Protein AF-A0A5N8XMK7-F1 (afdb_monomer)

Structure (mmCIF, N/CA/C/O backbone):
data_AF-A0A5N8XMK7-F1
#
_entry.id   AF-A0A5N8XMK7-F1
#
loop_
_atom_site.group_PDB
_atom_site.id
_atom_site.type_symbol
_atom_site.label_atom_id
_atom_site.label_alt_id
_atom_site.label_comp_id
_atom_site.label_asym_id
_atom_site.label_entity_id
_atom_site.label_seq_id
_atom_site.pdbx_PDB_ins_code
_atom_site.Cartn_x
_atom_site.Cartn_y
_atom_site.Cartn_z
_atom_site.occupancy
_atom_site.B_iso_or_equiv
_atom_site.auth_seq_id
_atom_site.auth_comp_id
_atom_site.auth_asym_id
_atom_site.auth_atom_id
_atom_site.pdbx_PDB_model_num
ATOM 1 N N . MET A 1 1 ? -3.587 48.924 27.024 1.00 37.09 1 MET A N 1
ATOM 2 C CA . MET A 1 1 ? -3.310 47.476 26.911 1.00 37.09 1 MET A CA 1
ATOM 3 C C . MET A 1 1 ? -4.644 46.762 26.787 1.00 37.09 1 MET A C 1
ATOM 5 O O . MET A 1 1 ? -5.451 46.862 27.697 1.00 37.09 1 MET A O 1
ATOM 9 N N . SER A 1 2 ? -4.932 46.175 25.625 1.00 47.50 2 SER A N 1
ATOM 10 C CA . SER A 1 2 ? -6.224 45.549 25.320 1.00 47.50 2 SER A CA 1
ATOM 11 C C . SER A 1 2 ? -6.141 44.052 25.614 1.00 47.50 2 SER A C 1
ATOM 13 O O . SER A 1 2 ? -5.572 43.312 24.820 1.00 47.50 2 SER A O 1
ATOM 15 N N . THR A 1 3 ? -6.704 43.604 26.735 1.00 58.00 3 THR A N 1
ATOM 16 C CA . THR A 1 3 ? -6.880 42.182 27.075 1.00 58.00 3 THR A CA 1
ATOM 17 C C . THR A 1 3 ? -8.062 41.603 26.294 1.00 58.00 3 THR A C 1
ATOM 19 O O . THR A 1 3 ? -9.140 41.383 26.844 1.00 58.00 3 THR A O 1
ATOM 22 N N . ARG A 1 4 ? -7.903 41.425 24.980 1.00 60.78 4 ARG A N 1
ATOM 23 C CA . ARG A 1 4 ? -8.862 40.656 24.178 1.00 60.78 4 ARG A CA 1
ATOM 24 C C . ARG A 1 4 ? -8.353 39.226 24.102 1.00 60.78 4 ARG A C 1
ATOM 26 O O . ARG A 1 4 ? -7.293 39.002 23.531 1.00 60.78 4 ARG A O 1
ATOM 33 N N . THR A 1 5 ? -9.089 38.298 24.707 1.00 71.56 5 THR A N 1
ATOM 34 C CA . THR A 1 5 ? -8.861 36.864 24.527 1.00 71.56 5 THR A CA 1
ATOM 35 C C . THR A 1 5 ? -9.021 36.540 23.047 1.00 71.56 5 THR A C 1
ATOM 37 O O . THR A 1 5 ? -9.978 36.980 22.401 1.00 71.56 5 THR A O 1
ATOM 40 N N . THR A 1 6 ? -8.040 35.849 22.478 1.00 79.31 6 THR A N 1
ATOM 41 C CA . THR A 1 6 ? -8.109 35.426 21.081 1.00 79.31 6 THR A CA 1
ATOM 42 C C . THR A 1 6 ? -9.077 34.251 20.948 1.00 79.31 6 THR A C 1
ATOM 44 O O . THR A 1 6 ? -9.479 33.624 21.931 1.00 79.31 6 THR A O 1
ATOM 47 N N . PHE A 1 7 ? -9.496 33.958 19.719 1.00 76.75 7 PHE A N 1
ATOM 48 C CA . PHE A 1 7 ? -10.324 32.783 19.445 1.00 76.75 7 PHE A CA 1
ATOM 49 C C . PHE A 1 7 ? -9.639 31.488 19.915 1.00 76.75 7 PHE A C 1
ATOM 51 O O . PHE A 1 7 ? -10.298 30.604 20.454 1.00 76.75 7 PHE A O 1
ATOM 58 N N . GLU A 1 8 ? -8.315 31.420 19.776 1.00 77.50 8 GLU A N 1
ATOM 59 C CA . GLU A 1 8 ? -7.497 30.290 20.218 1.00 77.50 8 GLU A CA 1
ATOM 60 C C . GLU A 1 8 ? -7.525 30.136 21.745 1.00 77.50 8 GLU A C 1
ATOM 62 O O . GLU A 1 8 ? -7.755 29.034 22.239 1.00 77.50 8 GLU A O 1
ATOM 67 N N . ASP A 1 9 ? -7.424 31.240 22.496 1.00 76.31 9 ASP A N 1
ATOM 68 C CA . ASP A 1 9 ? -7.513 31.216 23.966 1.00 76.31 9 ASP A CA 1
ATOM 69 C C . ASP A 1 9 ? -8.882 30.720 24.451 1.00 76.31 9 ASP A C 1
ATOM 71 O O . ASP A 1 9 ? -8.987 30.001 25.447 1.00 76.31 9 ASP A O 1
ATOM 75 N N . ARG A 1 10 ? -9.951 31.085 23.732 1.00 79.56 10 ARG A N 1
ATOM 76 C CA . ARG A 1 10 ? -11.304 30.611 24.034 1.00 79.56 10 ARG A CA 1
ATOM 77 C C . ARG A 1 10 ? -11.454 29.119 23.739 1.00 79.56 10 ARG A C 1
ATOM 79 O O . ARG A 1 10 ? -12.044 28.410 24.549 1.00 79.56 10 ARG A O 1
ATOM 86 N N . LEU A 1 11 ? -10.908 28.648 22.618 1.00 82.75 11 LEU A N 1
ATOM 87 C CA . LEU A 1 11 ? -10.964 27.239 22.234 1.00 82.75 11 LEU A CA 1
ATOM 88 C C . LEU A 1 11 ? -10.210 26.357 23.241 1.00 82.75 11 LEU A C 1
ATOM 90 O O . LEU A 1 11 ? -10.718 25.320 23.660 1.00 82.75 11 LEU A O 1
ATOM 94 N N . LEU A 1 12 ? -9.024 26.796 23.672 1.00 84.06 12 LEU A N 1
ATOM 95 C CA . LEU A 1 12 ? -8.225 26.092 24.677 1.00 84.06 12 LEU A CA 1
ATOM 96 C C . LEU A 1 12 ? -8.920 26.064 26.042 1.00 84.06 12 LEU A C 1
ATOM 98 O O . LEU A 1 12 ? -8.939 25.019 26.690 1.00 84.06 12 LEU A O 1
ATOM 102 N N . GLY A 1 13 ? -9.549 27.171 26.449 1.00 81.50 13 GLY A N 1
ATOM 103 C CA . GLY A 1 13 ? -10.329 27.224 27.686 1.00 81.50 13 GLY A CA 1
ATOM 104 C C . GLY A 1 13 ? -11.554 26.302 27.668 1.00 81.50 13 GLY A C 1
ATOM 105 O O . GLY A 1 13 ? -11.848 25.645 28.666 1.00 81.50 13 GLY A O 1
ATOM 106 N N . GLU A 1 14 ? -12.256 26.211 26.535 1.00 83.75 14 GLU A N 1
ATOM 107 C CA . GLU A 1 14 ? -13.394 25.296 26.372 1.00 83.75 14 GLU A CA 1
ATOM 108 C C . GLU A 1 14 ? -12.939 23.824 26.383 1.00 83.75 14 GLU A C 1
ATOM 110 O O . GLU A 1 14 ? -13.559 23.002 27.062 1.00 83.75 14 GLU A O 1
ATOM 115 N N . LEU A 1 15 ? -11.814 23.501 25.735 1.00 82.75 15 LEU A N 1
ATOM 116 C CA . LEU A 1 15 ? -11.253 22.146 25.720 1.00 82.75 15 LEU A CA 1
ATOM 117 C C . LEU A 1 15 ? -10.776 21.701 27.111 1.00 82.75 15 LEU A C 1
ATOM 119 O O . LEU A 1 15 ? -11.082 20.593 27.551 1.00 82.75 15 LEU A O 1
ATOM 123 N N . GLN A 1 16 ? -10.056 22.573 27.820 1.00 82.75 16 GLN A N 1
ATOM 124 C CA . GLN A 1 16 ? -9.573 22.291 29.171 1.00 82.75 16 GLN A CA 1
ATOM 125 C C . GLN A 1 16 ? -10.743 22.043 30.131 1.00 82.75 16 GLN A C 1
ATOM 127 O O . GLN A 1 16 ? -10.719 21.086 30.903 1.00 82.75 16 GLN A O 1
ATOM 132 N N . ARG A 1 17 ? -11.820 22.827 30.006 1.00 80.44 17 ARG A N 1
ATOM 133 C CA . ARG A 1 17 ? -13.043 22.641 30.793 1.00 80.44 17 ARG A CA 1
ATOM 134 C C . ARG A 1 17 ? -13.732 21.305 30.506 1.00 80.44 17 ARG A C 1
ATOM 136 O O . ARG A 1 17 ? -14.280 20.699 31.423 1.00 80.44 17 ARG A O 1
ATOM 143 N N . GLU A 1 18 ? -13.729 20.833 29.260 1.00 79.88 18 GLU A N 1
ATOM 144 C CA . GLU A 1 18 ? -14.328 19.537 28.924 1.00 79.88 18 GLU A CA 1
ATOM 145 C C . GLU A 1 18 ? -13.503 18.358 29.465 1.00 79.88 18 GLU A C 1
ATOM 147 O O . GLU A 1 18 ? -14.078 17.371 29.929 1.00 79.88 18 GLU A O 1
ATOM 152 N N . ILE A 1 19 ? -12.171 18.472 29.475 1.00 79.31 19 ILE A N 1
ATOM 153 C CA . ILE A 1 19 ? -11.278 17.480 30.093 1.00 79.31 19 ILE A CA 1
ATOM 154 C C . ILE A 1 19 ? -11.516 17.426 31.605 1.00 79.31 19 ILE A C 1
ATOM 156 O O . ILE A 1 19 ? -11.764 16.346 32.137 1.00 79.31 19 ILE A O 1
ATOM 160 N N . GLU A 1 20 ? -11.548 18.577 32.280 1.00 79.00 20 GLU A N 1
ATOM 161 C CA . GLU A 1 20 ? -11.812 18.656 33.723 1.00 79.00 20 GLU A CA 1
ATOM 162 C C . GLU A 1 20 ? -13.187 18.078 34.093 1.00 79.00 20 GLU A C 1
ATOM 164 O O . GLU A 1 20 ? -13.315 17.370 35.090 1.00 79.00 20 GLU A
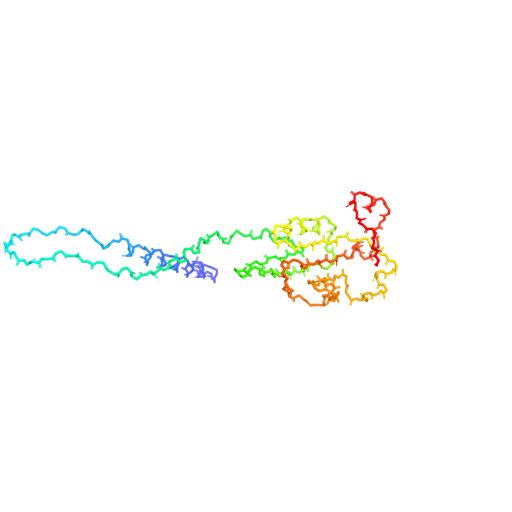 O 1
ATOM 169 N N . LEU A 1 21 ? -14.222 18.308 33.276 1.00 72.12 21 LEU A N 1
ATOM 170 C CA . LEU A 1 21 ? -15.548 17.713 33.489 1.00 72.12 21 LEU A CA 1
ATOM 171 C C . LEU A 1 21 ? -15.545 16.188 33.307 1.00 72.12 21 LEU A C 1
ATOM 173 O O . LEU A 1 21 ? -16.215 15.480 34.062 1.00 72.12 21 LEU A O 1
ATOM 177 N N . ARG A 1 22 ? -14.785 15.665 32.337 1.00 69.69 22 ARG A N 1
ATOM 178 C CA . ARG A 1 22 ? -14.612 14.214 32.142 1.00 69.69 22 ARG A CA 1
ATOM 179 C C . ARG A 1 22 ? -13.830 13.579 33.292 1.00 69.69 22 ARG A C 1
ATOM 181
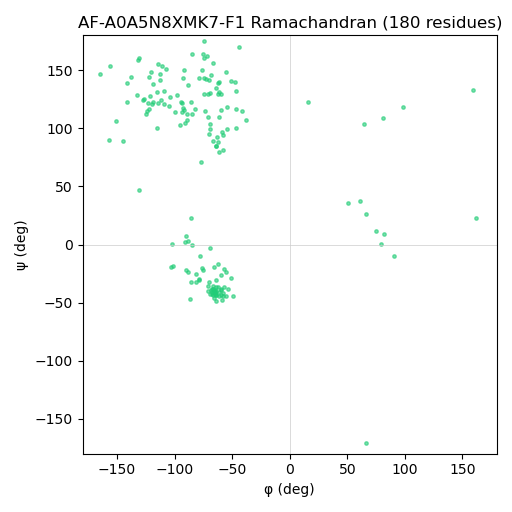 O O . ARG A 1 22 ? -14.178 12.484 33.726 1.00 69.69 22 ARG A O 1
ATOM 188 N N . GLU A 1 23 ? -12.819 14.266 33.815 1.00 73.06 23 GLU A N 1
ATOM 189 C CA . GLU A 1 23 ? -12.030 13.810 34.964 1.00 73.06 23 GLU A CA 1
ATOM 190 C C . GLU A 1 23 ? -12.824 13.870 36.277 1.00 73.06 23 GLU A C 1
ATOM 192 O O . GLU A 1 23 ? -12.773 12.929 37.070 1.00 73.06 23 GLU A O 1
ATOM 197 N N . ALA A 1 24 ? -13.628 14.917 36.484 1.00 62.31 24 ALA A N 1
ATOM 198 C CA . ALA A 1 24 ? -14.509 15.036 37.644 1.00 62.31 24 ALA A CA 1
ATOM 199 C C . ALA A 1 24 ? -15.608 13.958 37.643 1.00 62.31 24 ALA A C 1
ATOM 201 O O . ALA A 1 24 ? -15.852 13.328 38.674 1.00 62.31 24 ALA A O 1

• WHAT NEEDS TO BE DONE
Using the data above, reproduce exactly the lines from the line that contains "ATOM 41 C CA" through the line that contains "ATOM 75 N N", including both.

• WRITTEN SOLUTION
ATOM 41 C CA . THR A 1 6 ? -8.109 35.426 21.081 1.00 79.31 6 THR A CA 1
ATOM 42 C C . THR A 1 6 ? -9.077 34.251 20.948 1.00 79.31 6 THR A C 1
ATOM 44 O O . THR A 1 6 ? -9.479 33.624 21.931 1.00 79.31 6 THR A O 1
ATOM 47 N N . PHE A 1 7 ? -9.496 33.958 19.719 1.00 76.75 7 PHE A N 1
ATOM 48 C CA . PHE A 1 7 ? -10.324 32.783 19.445 1.00 76.75 7 PHE A CA 1
ATOM 49 C C . PHE A 1 7 ? -9.639 31.488 19.915 1.00 76.75 7 PHE A C 1
ATOM 51 O O . PHE A 1 7 ? -10.298 30.604 20.454 1.00 76.75 7 PHE A O 1
ATOM 58 N N . GLU A 1 8 ? -8.315 31.420 19.776 1.00 77.50 8 GLU A N 1
ATOM 59 C CA . GLU A 1 8 ? -7.497 30.290 20.218 1.00 77.50 8 GLU A CA 1
ATOM 60 C C . GLU A 1 8 ? -7.525 30.136 21.745 1.00 77.50 8 GLU A C 1
ATOM 62 O O . GLU A 1 8 ? -7.755 29.034 22.239 1.00 77.50 8 GLU A O 1
ATOM 67 N N . ASP A 1 9 ? -7.424 31.240 22.496 1.00 76.31 9 ASP A N 1
ATOM 68 C CA . ASP A 1 9 ? -7.513 31.216 23.966 1.00 76.31 9 ASP A CA 1
ATOM 69 C C . ASP A 1 9 ? -8.882 30.720 24.451 1.00 76.31 9 ASP A C 1
ATOM 71 O O . ASP A 1 9 ? -8.987 30.001 25.447 1.00 76.31 9 ASP A O 1
ATOM 75 N N . ARG A 1 10 ? -9.951 31.085 23.732 1.00 79.56 10 ARG A N 1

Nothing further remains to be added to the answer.